Somewhere below are a line with "ATOM 49 C CA" and a later line with "ATOM 108 O O". Output exactly those lines and all lines between them.

## Data under study
Segment Open
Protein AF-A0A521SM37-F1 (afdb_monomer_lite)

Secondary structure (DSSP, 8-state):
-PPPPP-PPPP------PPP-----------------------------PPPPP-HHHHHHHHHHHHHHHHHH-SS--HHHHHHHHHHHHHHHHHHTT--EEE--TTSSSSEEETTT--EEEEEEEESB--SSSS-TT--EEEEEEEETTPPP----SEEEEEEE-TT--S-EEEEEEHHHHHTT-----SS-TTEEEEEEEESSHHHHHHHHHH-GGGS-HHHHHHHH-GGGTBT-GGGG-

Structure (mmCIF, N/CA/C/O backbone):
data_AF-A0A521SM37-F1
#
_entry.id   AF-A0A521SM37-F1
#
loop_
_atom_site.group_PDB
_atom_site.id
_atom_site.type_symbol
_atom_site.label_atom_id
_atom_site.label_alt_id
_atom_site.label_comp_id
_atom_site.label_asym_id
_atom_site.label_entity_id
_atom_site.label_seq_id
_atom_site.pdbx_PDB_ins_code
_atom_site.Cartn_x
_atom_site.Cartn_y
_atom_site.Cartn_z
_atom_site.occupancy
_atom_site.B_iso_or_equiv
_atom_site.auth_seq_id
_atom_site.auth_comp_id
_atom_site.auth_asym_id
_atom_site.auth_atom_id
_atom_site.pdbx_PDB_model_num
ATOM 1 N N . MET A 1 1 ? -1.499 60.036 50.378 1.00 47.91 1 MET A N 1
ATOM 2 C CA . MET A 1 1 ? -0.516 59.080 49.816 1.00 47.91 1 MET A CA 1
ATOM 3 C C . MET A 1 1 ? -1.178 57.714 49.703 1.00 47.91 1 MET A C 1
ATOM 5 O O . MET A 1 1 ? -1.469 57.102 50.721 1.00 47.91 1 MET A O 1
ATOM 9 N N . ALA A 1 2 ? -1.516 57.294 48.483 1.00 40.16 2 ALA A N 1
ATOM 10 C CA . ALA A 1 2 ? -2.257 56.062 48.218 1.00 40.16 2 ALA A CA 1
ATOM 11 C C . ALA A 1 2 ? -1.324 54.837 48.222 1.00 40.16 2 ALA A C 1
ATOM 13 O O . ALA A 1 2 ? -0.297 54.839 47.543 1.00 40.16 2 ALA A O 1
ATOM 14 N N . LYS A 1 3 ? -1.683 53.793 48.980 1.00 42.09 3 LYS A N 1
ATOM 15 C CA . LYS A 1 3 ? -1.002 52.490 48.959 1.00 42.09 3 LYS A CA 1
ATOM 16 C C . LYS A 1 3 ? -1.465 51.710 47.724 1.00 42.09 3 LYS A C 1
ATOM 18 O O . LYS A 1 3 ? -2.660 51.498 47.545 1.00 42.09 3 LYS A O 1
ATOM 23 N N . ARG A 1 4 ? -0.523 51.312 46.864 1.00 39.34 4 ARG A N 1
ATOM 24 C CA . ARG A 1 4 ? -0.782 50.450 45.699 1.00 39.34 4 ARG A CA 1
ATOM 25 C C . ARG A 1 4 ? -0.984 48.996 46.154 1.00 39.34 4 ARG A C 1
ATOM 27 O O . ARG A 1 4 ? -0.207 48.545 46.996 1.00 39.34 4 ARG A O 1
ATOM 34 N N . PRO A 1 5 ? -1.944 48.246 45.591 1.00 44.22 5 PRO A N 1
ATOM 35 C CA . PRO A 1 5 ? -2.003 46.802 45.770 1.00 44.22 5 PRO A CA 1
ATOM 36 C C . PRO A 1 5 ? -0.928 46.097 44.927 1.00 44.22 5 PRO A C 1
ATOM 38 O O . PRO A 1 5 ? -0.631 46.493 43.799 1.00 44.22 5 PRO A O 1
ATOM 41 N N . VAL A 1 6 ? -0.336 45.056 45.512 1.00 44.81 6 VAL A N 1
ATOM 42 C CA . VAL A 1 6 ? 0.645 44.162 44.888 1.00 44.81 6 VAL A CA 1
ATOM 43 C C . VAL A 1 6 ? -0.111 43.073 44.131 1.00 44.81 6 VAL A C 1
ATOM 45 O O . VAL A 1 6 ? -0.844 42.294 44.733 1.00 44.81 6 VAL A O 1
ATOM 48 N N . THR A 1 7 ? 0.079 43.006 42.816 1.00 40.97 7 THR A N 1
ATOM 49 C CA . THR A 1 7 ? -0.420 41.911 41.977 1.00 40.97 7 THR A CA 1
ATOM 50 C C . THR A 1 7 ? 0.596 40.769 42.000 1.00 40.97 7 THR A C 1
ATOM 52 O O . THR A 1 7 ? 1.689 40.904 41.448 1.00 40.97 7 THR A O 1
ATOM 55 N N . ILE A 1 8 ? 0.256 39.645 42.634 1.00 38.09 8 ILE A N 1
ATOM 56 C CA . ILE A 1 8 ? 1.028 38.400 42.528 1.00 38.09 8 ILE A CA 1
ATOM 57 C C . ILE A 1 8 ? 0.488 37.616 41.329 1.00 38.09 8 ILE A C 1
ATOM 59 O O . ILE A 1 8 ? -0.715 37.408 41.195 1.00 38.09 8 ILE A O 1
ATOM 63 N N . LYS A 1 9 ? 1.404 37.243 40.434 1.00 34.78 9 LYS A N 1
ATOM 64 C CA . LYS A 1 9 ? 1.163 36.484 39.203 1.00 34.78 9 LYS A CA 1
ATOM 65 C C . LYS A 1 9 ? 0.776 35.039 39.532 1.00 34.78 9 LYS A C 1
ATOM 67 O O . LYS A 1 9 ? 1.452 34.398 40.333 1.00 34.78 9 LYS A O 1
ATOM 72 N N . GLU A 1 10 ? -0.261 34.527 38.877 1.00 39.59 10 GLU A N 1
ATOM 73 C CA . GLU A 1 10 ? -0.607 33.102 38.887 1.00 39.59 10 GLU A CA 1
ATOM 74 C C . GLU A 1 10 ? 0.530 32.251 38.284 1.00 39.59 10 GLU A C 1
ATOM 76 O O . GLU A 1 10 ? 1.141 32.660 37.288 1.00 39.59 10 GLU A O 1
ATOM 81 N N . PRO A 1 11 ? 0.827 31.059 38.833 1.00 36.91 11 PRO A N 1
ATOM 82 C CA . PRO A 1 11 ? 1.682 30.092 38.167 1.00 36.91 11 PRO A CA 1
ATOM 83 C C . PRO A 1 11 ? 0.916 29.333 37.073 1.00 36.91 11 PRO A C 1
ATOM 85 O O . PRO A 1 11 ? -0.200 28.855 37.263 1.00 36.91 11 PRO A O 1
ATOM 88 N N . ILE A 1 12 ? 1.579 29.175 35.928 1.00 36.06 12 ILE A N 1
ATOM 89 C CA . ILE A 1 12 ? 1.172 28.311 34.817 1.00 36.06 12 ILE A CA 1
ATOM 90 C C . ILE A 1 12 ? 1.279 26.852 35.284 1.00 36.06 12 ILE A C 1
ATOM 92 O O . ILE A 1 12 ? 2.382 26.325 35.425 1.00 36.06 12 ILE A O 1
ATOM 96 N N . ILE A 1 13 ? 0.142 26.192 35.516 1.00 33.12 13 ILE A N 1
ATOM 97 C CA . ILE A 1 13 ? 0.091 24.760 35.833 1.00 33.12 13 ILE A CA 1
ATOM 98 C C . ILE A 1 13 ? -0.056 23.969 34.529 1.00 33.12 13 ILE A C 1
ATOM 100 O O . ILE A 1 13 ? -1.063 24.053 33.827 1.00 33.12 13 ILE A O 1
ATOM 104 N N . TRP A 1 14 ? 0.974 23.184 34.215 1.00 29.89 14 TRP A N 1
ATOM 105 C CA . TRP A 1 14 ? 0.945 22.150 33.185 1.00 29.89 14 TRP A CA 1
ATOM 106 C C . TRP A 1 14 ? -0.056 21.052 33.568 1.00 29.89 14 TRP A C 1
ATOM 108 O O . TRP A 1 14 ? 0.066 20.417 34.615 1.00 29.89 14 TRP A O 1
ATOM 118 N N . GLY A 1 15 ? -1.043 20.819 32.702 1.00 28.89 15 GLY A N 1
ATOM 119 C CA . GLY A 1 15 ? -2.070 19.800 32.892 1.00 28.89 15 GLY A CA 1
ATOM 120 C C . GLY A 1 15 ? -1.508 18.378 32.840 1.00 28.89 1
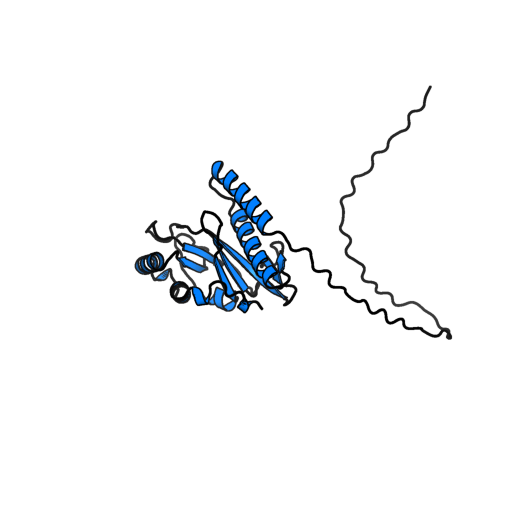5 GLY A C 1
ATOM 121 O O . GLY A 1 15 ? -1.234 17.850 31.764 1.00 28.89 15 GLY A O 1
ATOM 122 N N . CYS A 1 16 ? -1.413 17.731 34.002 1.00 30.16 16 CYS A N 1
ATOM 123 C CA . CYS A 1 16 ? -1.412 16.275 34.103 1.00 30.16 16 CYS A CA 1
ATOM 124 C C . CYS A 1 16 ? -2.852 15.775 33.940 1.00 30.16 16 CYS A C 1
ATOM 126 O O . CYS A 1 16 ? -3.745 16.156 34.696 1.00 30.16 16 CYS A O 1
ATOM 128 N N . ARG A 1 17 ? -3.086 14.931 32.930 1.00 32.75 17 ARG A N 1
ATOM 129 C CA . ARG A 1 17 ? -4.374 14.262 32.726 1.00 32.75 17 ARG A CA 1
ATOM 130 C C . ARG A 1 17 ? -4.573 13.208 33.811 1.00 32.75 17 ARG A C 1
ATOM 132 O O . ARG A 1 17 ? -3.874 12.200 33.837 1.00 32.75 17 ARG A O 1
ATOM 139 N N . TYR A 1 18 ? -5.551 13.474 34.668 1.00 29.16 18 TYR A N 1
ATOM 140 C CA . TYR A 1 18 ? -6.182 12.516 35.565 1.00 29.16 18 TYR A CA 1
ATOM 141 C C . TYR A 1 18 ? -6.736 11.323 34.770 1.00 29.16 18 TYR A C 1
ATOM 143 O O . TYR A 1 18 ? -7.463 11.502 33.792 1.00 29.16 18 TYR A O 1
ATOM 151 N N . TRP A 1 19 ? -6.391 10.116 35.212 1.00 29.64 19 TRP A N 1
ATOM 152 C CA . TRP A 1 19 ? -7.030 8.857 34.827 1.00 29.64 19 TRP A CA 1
Segment Closed
## Task output
ATOM 49 C CA . THR A 1 7 ? -0.420 41.911 41.977 1.00 40.97 7 THR A CA 1
ATOM 50 C C . THR A 1 7 ? 0.596 40.769 42.000 1.00 40.97 7 THR A C 1
ATOM 52 O O . THR A 1 7 ? 1.689 40.904 41.448 1.00 40.97 7 THR A O 1
ATOM 55 N N . ILE A 1 8 ? 0.256 39.645 42.634 1.00 38.09 8 ILE A N 1
ATOM 56 C CA . ILE A 1 8 ? 1.028 38.400 42.528 1.00 38.09 8 ILE A CA 1
ATOM 57 C C . ILE A 1 8 ? 0.488 37.616 41.329 1.00 38.09 8 ILE A C 1
ATOM 59 O O . ILE A 1 8 ? -0.715 37.408 41.195 1.00 38.09 8 ILE A O 1
ATOM 63 N N . LYS A 1 9 ? 1.404 37.243 40.434 1.00 34.78 9 LYS A N 1
ATOM 64 C CA . LYS A 1 9 ? 1.163 36.484 39.203 1.00 34.78 9 LYS A CA 1
ATOM 65 C C . LYS A 1 9 ? 0.776 35.039 39.532 1.00 34.78 9 LYS A C 1
ATOM 67 O O . LYS A 1 9 ? 1.452 34.398 40.333 1.00 34.78 9 LYS A O 1
ATOM 72 N N . GLU A 1 10 ? -0.261 34.527 38.877 1.00 39.59 10 GLU A N 1
ATOM 73 C CA . GLU A 1 10 ? -0.607 33.102 38.887 1.00 39.59 10 GLU A CA 1
ATOM 74 C C . GLU A 1 10 ? 0.530 32.251 38.284 1.00 39.59 10 GLU A C 1
ATOM 76 O O . GLU A 1 10 ? 1.141 32.660 37.288 1.00 39.59 10 GLU A O 1
ATOM 81 N N . PRO A 1 11 ? 0.827 31.059 38.833 1.00 36.91 11 PRO A N 1
ATOM 82 C CA . PRO A 1 11 ? 1.682 30.092 38.167 1.00 36.91 11 PRO A CA 1
ATOM 83 C C . PRO A 1 11 ? 0.916 29.333 37.073 1.00 36.91 11 PRO A C 1
ATOM 85 O O . PRO A 1 11 ? -0.200 28.855 37.263 1.00 36.91 11 PRO A O 1
ATOM 88 N N . ILE A 1 12 ? 1.579 29.175 35.928 1.00 36.06 12 ILE A N 1
ATOM 89 C CA . ILE A 1 12 ? 1.172 28.311 34.817 1.00 36.06 12 ILE A CA 1
ATOM 90 C C . ILE A 1 12 ? 1.279 26.852 35.284 1.00 36.06 12 ILE A C 1
ATOM 92 O O . ILE A 1 12 ? 2.382 26.325 35.425 1.00 36.06 12 ILE A O 1
ATOM 96 N N . ILE A 1 13 ? 0.142 26.192 35.516 1.00 33.12 13 ILE A N 1
ATOM 97 C CA . ILE A 1 13 ? 0.091 24.760 35.833 1.00 33.12 13 ILE A CA 1
ATOM 98 C C . ILE A 1 13 ? -0.056 23.969 34.529 1.00 33.12 13 ILE A C 1
ATOM 100 O O . ILE A 1 13 ? -1.063 24.053 33.827 1.00 33.12 13 ILE A O 1
ATOM 104 N N . TRP A 1 14 ? 0.974 23.184 34.215 1.00 29.89 14 TRP A N 1
ATOM 105 C CA . TRP A 1 14 ? 0.945 22.150 33.185 1.00 29.89 14 TRP A CA 1
ATOM 106 C C . TRP A 1 14 ? -0.056 21.052 33.568 1.00 29.89 14 TRP A C 1
ATOM 108 O O . TRP A 1 14 ? 0.066 20.417 34.615 1.00 29.89 14 TRP A O 1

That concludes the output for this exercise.